**Work to be completed**
Please output exactly the part of the records below that opens with the line containing "ATOM 120 C C" and closes with the line containing "ATOM 177 C C", both lines included, and nothing else.

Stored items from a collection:
····················
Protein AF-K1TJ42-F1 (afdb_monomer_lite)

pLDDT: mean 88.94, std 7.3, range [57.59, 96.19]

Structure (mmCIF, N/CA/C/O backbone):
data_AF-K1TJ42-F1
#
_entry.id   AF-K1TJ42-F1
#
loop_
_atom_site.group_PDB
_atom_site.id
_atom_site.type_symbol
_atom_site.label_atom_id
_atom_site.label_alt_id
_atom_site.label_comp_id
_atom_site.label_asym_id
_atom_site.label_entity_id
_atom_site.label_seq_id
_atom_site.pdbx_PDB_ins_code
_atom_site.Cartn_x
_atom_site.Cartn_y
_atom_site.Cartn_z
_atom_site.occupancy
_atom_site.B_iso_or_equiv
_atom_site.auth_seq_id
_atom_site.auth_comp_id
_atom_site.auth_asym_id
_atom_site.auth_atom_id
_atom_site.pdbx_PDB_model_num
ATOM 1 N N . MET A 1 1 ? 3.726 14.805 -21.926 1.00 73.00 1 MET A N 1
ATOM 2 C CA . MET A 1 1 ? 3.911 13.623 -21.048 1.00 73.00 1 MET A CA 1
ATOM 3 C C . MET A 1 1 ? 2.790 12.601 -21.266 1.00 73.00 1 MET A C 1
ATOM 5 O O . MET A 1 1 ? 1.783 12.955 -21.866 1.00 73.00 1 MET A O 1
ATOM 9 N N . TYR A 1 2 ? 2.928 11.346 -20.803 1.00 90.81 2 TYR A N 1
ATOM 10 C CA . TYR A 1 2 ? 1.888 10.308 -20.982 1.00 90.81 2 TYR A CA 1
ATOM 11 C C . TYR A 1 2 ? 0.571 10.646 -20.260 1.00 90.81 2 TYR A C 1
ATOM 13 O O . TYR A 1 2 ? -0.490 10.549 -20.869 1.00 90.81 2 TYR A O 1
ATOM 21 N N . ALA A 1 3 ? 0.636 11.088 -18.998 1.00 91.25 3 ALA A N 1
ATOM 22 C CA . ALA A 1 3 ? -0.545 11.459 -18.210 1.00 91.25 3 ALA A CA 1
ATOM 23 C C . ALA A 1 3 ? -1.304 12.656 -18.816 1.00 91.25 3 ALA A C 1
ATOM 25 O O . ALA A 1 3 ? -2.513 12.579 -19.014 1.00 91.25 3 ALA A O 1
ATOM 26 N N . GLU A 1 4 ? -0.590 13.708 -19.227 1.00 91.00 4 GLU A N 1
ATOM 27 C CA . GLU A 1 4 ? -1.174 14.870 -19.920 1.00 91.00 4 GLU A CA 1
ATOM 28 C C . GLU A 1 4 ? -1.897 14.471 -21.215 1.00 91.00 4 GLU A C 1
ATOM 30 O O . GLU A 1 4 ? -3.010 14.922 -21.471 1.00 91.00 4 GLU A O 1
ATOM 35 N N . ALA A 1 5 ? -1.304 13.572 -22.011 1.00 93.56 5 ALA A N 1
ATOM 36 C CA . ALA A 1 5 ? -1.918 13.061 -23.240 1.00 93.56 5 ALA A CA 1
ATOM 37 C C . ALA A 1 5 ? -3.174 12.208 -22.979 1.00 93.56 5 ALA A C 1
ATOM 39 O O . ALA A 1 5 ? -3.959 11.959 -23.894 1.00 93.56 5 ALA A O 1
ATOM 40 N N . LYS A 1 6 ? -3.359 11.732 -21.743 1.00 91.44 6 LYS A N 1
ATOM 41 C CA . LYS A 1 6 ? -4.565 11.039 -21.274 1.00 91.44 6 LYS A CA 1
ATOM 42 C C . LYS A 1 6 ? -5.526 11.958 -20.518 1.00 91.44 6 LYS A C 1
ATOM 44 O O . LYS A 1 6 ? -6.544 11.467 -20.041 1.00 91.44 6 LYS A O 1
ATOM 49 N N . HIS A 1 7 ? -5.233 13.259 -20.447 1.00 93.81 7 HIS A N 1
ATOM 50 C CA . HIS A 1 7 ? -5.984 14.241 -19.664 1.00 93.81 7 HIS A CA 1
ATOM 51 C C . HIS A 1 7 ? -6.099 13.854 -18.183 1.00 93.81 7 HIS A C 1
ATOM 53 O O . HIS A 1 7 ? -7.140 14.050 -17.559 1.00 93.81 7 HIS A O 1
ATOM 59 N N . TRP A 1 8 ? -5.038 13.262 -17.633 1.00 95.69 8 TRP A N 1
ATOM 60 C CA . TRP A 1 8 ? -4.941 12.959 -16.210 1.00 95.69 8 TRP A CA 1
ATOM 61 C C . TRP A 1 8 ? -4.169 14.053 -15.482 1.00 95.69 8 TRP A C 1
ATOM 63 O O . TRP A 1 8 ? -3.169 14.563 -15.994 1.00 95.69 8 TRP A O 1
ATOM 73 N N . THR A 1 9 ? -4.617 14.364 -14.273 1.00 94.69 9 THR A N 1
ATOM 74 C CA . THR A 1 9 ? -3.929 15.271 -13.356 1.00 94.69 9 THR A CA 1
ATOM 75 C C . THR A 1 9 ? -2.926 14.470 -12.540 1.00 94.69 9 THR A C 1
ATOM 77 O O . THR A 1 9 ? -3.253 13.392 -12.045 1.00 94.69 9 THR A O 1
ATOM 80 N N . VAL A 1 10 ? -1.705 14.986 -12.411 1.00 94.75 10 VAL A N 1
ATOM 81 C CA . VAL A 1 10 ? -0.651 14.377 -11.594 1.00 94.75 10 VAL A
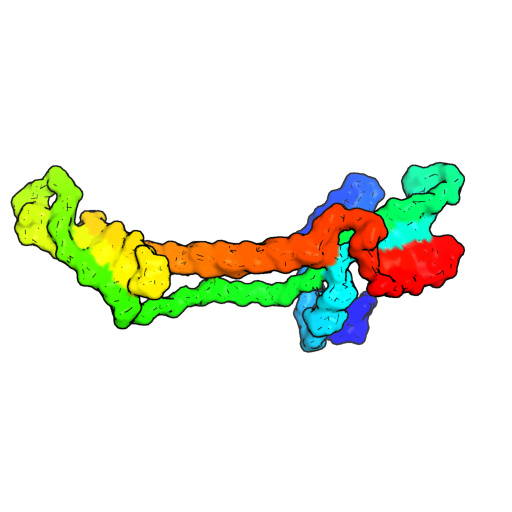 CA 1
ATOM 82 C C . VAL A 1 10 ? -0.317 15.318 -10.449 1.00 94.75 10 VAL A C 1
ATOM 84 O O . VAL A 1 10 ? 0.030 16.474 -10.691 1.00 94.75 10 VAL A O 1
ATOM 87 N N . THR A 1 11 ? -0.382 14.811 -9.223 1.00 95.00 11 THR A N 1
ATOM 88 C CA . THR A 1 11 ? -0.016 15.547 -8.009 1.00 95.00 11 THR A CA 1
ATOM 89 C C . THR A 1 11 ? 1.178 14.860 -7.364 1.00 95.00 11 THR A C 1
ATOM 91 O O . THR A 1 11 ? 1.114 13.682 -7.024 1.00 95.00 11 THR A O 1
ATOM 94 N N . LEU A 1 12 ? 2.288 15.575 -7.200 1.00 93.06 12 LEU A N 1
ATOM 95 C CA . LEU A 1 12 ? 3.464 15.045 -6.513 1.00 93.06 12 LEU A CA 1
ATOM 96 C C . LEU A 1 12 ? 3.221 15.067 -5.000 1.00 93.06 12 LEU A C 1
ATOM 98 O O . LEU A 1 12 ? 2.950 16.128 -4.443 1.00 93.06 12 LEU A O 1
ATOM 102 N N . LEU A 1 13 ? 3.320 13.909 -4.350 1.00 92.19 13 LEU A N 1
ATOM 103 C CA . LEU A 1 13 ? 3.121 13.773 -2.904 1.00 92.19 13 LEU A CA 1
ATOM 104 C C . LEU A 1 13 ? 4.454 13.778 -2.161 1.00 92.19 13 LEU A C 1
ATOM 106 O O . LEU A 1 13 ? 4.599 14.423 -1.127 1.00 92.19 13 LEU A O 1
ATOM 110 N N . ASN A 1 14 ? 5.432 13.056 -2.700 1.00 92.38 14 ASN A N 1
ATOM 111 C CA . ASN A 1 14 ? 6.750 12.909 -2.109 1.00 92.38 14 ASN A CA 1
ATOM 112 C C . ASN A 1 14 ? 7.800 12.767 -3.208 1.00 92.38 14 ASN A C 1
ATOM 114 O O . ASN A 1 14 ? 7.544 12.191 -4.267 1.00 92.38 14 ASN A O 1
ATOM 118 N N . TYR A 1 15 ? 8.989 13.300 -2.956 1.00 93.44 15 TYR A N 1
ATOM 119 C CA . TYR A 1 15 ? 10.063 13.324 -3.932 1.00 93.44 15 TYR A CA 1
ATOM 120 C C . TYR A 1 15 ? 11.413 13.384 -3.231 1.00 93.44 15 TYR A C 1
ATOM 122 O O . TYR A 1 15 ? 11.702 14.318 -2.484 1.00 93.44 15 TYR A O 1
ATOM 130 N N . ASN A 1 16 ? 12.227 12.361 -3.466 1.00 93.25 16 ASN A N 1
ATOM 131 C CA . ASN A 1 16 ? 13.525 12.183 -2.842 1.00 93.25 16 ASN A CA 1
ATOM 132 C C . ASN A 1 16 ? 14.612 12.137 -3.919 1.00 93.25 16 ASN A C 1
ATOM 134 O O . ASN A 1 16 ? 14.671 11.205 -4.726 1.00 93.25 16 ASN A O 1
ATOM 138 N N . GLU A 1 17 ? 15.465 13.156 -3.926 1.00 92.94 17 GLU A N 1
ATOM 139 C CA . GLU A 1 17 ? 16.556 13.305 -4.883 1.00 92.94 17 GLU A CA 1
ATOM 140 C C . GLU A 1 17 ? 17.825 12.578 -4.434 1.00 92.94 17 GLU A C 1
ATOM 142 O O . GLU A 1 17 ? 18.083 12.366 -3.250 1.00 92.94 17 GLU A O 1
ATOM 147 N N . THR A 1 18 ? 18.662 12.220 -5.403 1.00 89.62 18 THR A N 1
ATOM 148 C CA . THR A 1 18 ? 20.022 11.737 -5.140 1.00 89.62 18 THR A CA 1
ATOM 149 C C . THR A 1 18 ? 21.047 12.855 -5.311 1.00 89.62 18 THR A C 1
ATOM 151 O O . THR A 1 18 ? 20.904 13.689 -6.201 1.00 89.62 18 THR A O 1
ATOM 154 N N . GLU A 1 19 ? 22.144 12.812 -4.549 1.00 81.38 19 GLU A N 1
ATOM 155 C CA . GLU A 1 19 ? 23.230 13.815 -4.590 1.00 81.38 19 GLU A CA 1
ATOM 156 C C . GLU A 1 19 ? 23.853 14.014 -5.985 1.00 81.38 19 GLU A C 1
ATOM 158 O O . GLU A 1 19 ? 24.310 15.102 -6.319 1.00 81.38 19 GLU A O 1
ATOM 163 N N . LEU A 1 20 ? 23.857 12.966 -6.814 1.00 78.31 20 LEU A N 1
ATOM 164 C CA . LEU A 1 20 ? 24.419 12.968 -8.170 1.00 78.31 20 LEU A CA 1
ATOM 165 C C . LEU A 1 20 ? 23.394 13.353 -9.256 1.00 78.31 20 LEU A C 1
ATOM 167 O O . LEU A 1 20 ? 23.684 13.225 -10.444 1.00 78.31 20 LEU A O 1
ATOM 171 N N . GLY A 1 21 ? 22.202 13.810 -8.860 1.00 83.25 21 GLY A N 1
ATOM 172 C CA . GLY A 1 21 ? 21.078 14.069 -9.756 1.00 83.25 21 GLY A CA 1
ATOM 173 C C . GLY A 1 21 ? 20.253 12.815 -10.055 1.00 83.25 21 GLY A C 1
ATOM 174 O O . GLY A 1 21 ? 20.766 11.698 -10.111 1.00 83.25 21 GLY A O 1
ATOM 175 N N . GLY A 1 22 ? 18.946 13.003 -10.230 1.00 86.88 22 GLY A N 1
ATOM 176 C CA . GLY A 1 22 ? 17.974 11.918 -10.347 1.00 86.88 22 GLY A CA 1
ATOM 177 C C . GLY A 1 22 ? 17.167 11.705 -9.067 1.00 86.88 22 GLY A C 1
ATOM 178 O O . GLY A 1 22 ? 17.271 12.460 -8.102 1.00 86.88 22 GLY A O 1
ATOM 179 N N . VAL A 1 23 ? 16.323 10.676 -9.096 1.00 91.44 23 VAL A N 1
ATOM 180 C CA . VAL A 1 23 ? 15.300 10.419 -8.080 1.00 91.44 23 VAL A CA 1
ATOM 181 C C . VAL A 1 23 ? 15.555 9.059 -7.462 1.00 91.44 23 VAL A C 1
ATOM 183 O O . VAL A 1 23 ? 15.620 8.057 -8.177 1.00 91.44 23 VAL A O 1
ATOM 186 N N . LYS A 1 24 ? 15.690 9.023 -6.139 1.00 91.56 24 LYS A N 1
ATOM 187 C CA . LYS A 1 24 ? 15.766 7.777 -5.379 1.00 91.56 24 LYS A CA 1
ATOM 188 C C . LYS A 1 24 ? 14.379 7.156 -5.246 1.00 91.56 24 LYS A C 1
ATOM 190 O O . LYS A 1 24 ? 14.200 5.984 -5.556 1.00 91.56 24 LYS A O 1
ATOM 195 N N . GLU A 1 25 ? 13.418 7.958 -4.795 1.00 92.69 25 GLU A N 1
ATOM 196 C CA . GLU A 1 25 ? 12.025 7.573 -4.556 1.00 92.69 25 GLU A CA 1
ATOM 197 C C . GLU A 1 25 ? 11.114 8.762 -4.878 1.00 92.69 25 GLU A C 1
ATOM 199 O O . GLU A 1 25 ? 11.459 9.907 -4.588 1.00 92.69 25 GLU A O 1
ATOM 204 N N . ALA A 1 26 ? 9.959 8.503 -5.483 1.00 94.38 26 ALA A N 1
ATOM 205 C CA . ALA A 1 26 ? 8.925 9.508 -5.688 1.00 94.38 26 ALA A CA 1
ATOM 206 C C . ALA A 1 26 ? 7.549 8.858 -5.609 1.00 94.38 26 ALA A C 1
ATOM 208 O O . ALA A 1 26 ? 7.325 7.802 -6.203 1.00 94.38 26 ALA A O 1
ATOM 209 N N . ASP A 1 27 ? 6.639 9.537 -4.923 1.00 93.88 27 ASP A N 1
ATOM 210 C CA . ASP A 1 27 ? 5.243 9.153 -4.799 1.00 93.88 27 ASP A CA 1
ATOM 211 C C . ASP A 1 27 ? 4.395 10.255 -5.431 1.00 93.88 27 ASP A C 1
ATOM 213 O O . ASP A 1 27 ? 4.568 11.447 -5.154 1.00 93.88 27 ASP A O 1
ATOM 217 N N . PHE A 1 28 ? 3.475 9.865 -6.300 1.00 93.94 28 PHE A N 1
ATOM 218 C CA . PHE A 1 28 ? 2.587 10.789 -6.985 1.00 93.94 28 PHE A CA 1
ATOM 219 C C . PHE A 1 28 ? 1.197 10.179 -7.113 1.00 93.94 28 PHE A C 1
ATOM 221 O O . PHE A 1 28 ? 1.029 8.975 -7.296 1.00 93.94 28 PHE A O 1
ATOM 228 N N . GLU A 1 29 ? 0.201 11.043 -7.031 1.00 94.00 29 GLU A N 1
ATOM 229 C CA . GLU A 1 29 ? -1.196 10.722 -7.243 1.00 94.00 29 GLU A CA 1
ATOM 230 C C . GLU A 1 29 ? -1.559 10.993 -8.705 1.00 94.00 29 GLU A C 1
ATOM 232 O O . GLU A 1 29 ? -1.160 12.012 -9.276 1.00 94.00 29 GLU A O 1
ATOM 237 N N . ILE A 1 30 ? -2.323 10.085 -9.316 1.00 94.25 30 ILE A N 1
ATOM 238 C CA . ILE A 1 30 ? -2.852 10.263 -10.671 1.00 94.25 30 ILE A CA 1
ATOM 239 C C . ILE A 1 30 ? -4.369 10.243 -10.609 1.00 94.25 30 ILE A C 1
ATOM 241 O O . ILE A 1 30 ? -4.978 9.198 -10.381 1.00 94.25 30 ILE A O 1
ATOM 245 N N . GLN A 1 31 ? -4.972 11.390 -10.898 1.00 93.81 31 GLN A N 1
ATOM 246 C CA . GLN A 1 31 ? -6.416 11.548 -10.952 1.00 93.81 31 GLN A CA 1
ATOM 247 C C . GLN A 1 31 ? -6.886 11.562 -12.405 1.00 93.81 31 GLN A C 1
ATOM 249 O O . GLN A 1 31 ? -6.473 12.392 -13.220 1.00 93.81 31 GLN A O 1
ATOM 254 N N . GLY A 1 32 ? -7.772 10.629 -12.741 1.00 92.88 32 GLY A N 1
ATOM 255 C CA . GLY A 1 32 ? -8.365 10.562 -14.067 1.00 92.88 32 GLY A CA 1
ATOM 256 C C . GLY A 1 32 ? -9.116 9.265 -14.334 1.00 92.88 32 GLY A C 1
ATOM 257 O O . GLY A 1 32 ? -8.826 8.210 -13.765 1.00 92.88 32 GLY A O 1
ATOM 258 N N . ALA A 1 33 ? -10.090 9.336 -15.240 1.00 92.38 33 ALA A N 1
ATOM 259 C CA . ALA A 1 33 ? -10.917 8.189 -15.588 1.00 92.38 33 ALA A CA 1
ATOM 260 C C . ALA A 1 33 ? -10.064 7.035 -16.144 1.00 92.38 33 ALA A C 1
ATOM 262 O O . ALA A 1 33 ? -9.321 7.188 -17.120 1.00 92.38 33 ALA A O 1
ATOM 263 N N . GLY A 1 34 ? -10.181 5.864 -15.513 1.00 91.75 34 GLY A N 1
ATOM 264 C CA . GLY A 1 34 ? -9.480 4.648 -15.923 1.00 91.75 34 GLY A CA 1
ATOM 265 C C . GLY A 1 34 ? -7.968 4.647 -15.671 1.00 91.75 34 GLY A C 1
ATOM 266 O O . GLY A 1 34 ? -7.300 3.751 -16.194 1.00 91.75 34 GLY A O 1
ATOM 267 N N . ALA A 1 35 ? -7.424 5.584 -14.882 1.00 93.31 35 ALA A N 1
ATOM 268 C CA . ALA A 1 35 ? -5.989 5.672 -14.592 1.00 93.31 35 ALA A CA 1
ATOM 269 C C . ALA A 1 35 ? -5.422 4.349 -14.053 1.00 93.31 35 ALA A C 1
ATOM 271 O O . ALA A 1 35 ? -4.567 3.734 -14.696 1.00 93.31 35 ALA A O 1
ATOM 272 N N . TYR A 1 36 ? -5.987 3.840 -12.953 1.00 92.06 36 TYR A N 1
ATOM 273 C CA . TYR A 1 36 ? -5.563 2.572 -12.351 1.00 92.06 36 TYR A CA 1
ATOM 274 C C . TYR A 1 36 ? -5.667 1.391 -13.328 1.00 92.06 36 TYR A C 1
ATOM 276 O O . TYR A 1 36 ? -4.726 0.617 -13.483 1.00 92.06 36 TYR A O 1
ATOM 284 N N . SER A 1 37 ? -6.774 1.288 -14.075 1.00 92.50 37 SER A N 1
ATOM 285 C CA . SER A 1 37 ? -7.002 0.176 -15.013 1.00 92.50 37 SER A CA 1
ATOM 286 C C . SER A 1 37 ? -5.924 0.045 -16.094 1.00 92.50 37 SER A C 1
ATOM 288 O O . SER A 1 37 ? -5.658 -1.063 -16.562 1.00 92.50 37 SER A O 1
ATOM 290 N N . ARG A 1 38 ? -5.304 1.169 -16.477 1.00 93.19 38 ARG A N 1
ATOM 291 C CA . ARG A 1 38 ? -4.212 1.212 -17.451 1.00 93.19 38 ARG A CA 1
ATOM 292 C C . ARG A 1 38 ? -2.852 1.039 -16.790 1.00 93.19 38 ARG A C 1
ATOM 294 O O . ARG A 1 38 ? -2.024 0.317 -17.328 1.00 93.19 38 ARG A O 1
ATOM 301 N N . LEU A 1 39 ? -2.625 1.703 -15.659 1.00 94.19 39 LEU A N 1
ATOM 302 C CA . LEU A 1 39 ? -1.321 1.732 -14.999 1.00 94.19 39 LEU A CA 1
ATOM 303 C C . LEU A 1 39 ? -1.024 0.470 -14.188 1.00 94.19 39 LEU A C 1
ATOM 305 O O . LEU A 1 39 ? 0.138 0.186 -13.950 1.00 94.19 39 LEU A O 1
ATOM 309 N N . LYS A 1 40 ? -2.023 -0.338 -13.819 1.00 92.06 40 LYS A N 1
ATOM 310 C CA . LYS A 1 40 ? -1.805 -1.584 -13.063 1.00 92.06 40 LYS A CA 1
ATOM 311 C C . LYS A 1 40 ? -0.838 -2.576 -13.726 1.00 92.06 40 LYS A C 1
ATOM 313 O O . LYS A 1 40 ? -0.302 -3.435 -13.050 1.00 92.06 40 LYS A O 1
ATOM 318 N N . PHE A 1 41 ? -0.625 -2.483 -15.040 1.00 91.69 41 PHE A N 1
ATOM 319 C CA . PHE A 1 41 ? 0.328 -3.335 -15.769 1.00 91.69 41 PHE A CA 1
ATOM 320 C C . PHE A 1 41 ? 1.757 -2.780 -15.774 1.00 91.69 41 PHE A C 1
ATOM 322 O O . PHE A 1 41 ? 2.675 -3.436 -16.252 1.00 91.69 41 PHE A O 1
ATOM 329 N N . GLU A 1 42 ? 1.944 -1.571 -15.252 1.00 94.12 42 GLU A N 1
ATOM 330 C CA . GLU A 1 42 ? 3.244 -0.933 -15.068 1.00 94.12 42 GLU A CA 1
ATOM 331 C C . GLU A 1 42 ? 3.852 -1.276 -13.700 1.00 94.12 42 GLU A C 1
ATOM 333 O O . GLU A 1 42 ? 4.966 -0.860 -13.411 1.00 94.12 42 GLU A O 1
ATOM 338 N N . SER A 1 43 ? 3.146 -2.017 -12.838 1.00 93.69 43 SER A N 1
ATOM 339 C CA . SER A 1 43 ? 3.679 -2.430 -11.542 1.00 93.69 43 SER A CA 1
ATOM 340 C C . SER A 1 43 ? 4.687 -3.568 -11.691 1.00 93.69 43 SER A C 1
ATOM 342 O O . SER A 1 43 ? 4.343 -4.626 -12.222 1.00 93.69 43 SER A O 1
ATOM 344 N N . GLY A 1 44 ? 5.900 -3.389 -11.178 1.00 93.69 44 GLY A N 1
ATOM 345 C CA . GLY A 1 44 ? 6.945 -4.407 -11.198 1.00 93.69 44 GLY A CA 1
····················
**Expected answer**
ATOM 120 C C . TYR A 1 15 ? 11.413 13.384 -3.231 1.00 93.44 15 TYR A C 1
ATOM 122 O O . TYR A 1 15 ? 11.702 14.318 -2.484 1.00 93.44 15 TYR A O 1
ATOM 130 N N . ASN A 1 16 ? 12.227 12.361 -3.466 1.00 93.25 16 ASN A N 1
ATOM 131 C CA . ASN A 1 16 ? 13.525 12.183 -2.842 1.00 93.25 16 ASN A CA 1
ATOM 132 C C . ASN A 1 16 ? 14.612 12.137 -3.919 1.00 93.25 16 ASN A C 1
ATOM 134 O O . ASN A 1 16 ? 14.671 11.205 -4.726 1.00 93.25 16 ASN A O 1
ATOM 138 N N . GLU A 1 17 ? 15.465 13.156 -3.926 1.00 92.94 17 GLU A N 1
ATOM 139 C CA . GLU A 1 17 ? 16.556 13.305 -4.883 1.00 92.94 17 GLU A CA 1
ATOM 140 C C . GLU A 1 17 ? 17.825 12.578 -4.434 1.00 92.94 17 GLU A C 1
ATOM 142 O O . GLU A 1 17 ? 18.083 12.366 -3.250 1.00 92.94 17 GLU A O 1
ATOM 147 N N . THR A 1 18 ? 18.662 12.220 -5.403 1.00 89.62 18 THR A N 1
ATOM 148 C CA . THR A 1 18 ? 20.022 11.737 -5.140 1.00 89.62 18 THR A CA 1
ATOM 149 C C . THR A 1 18 ? 21.047 12.855 -5.311 1.00 89.62 18 THR A C 1
ATOM 151 O O . THR A 1 18 ? 20.904 13.689 -6.201 1.00 89.62 18 THR A O 1
ATOM 154 N N . GLU A 1 19 ? 22.144 12.812 -4.549 1.00 81.38 19 GLU A N 1
ATOM 155 C CA . GLU A 1 19 ? 23.230 13.815 -4.590 1.00 81.38 19 GLU A CA 1
ATOM 156 C C . GLU A 1 19 ? 23.853 14.014 -5.985 1.00 81.38 19 GLU A C 1
ATOM 158 O O . GLU A 1 19 ? 24.310 15.102 -6.319 1.00 81.38 19 GLU A O 1
ATOM 163 N N . LEU A 1 20 ? 23.857 12.966 -6.814 1.00 78.31 20 LEU A N 1
ATOM 164 C CA . LEU A 1 20 ? 24.419 12.968 -8.170 1.00 78.31 20 LEU A CA 1
ATOM 165 C C . LEU A 1 20 ? 23.394 13.353 -9.256 1.00 78.31 20 LEU A C 1
ATOM 167 O O . LEU A 1 20 ? 23.684 13.225 -10.444 1.00 78.31 20 LEU A O 1
ATOM 171 N N . GLY A 1 21 ? 22.202 13.810 -8.860 1.00 83.25 21 GLY A N 1
ATOM 172 C CA . GLY A 1 21 ? 21.078 14.069 -9.756 1.00 83.25 21 GLY A CA 1
ATOM 173 C C . GLY A 1 21 ? 20.253 12.815 -10.055 1.00 83.25 21 GLY A C 1
ATOM 174 O O . GLY A 1 21 ? 20.766 11.698 -10.111 1.00 83.25 21 GLY A O 1
ATOM 175 N N . GLY A 1 22 ? 18.946 13.003 -10.230 1.00 86.88 22 GLY A N 1
ATOM 176 C CA . GLY A 1 22 ? 17.974 11.918 -10.347 1.00 86.88 22 GLY A CA 1
ATOM 177 C C . GLY A 1 22 ? 17.167 11.705 -9.067 1.00 86.88 22 GLY A C 1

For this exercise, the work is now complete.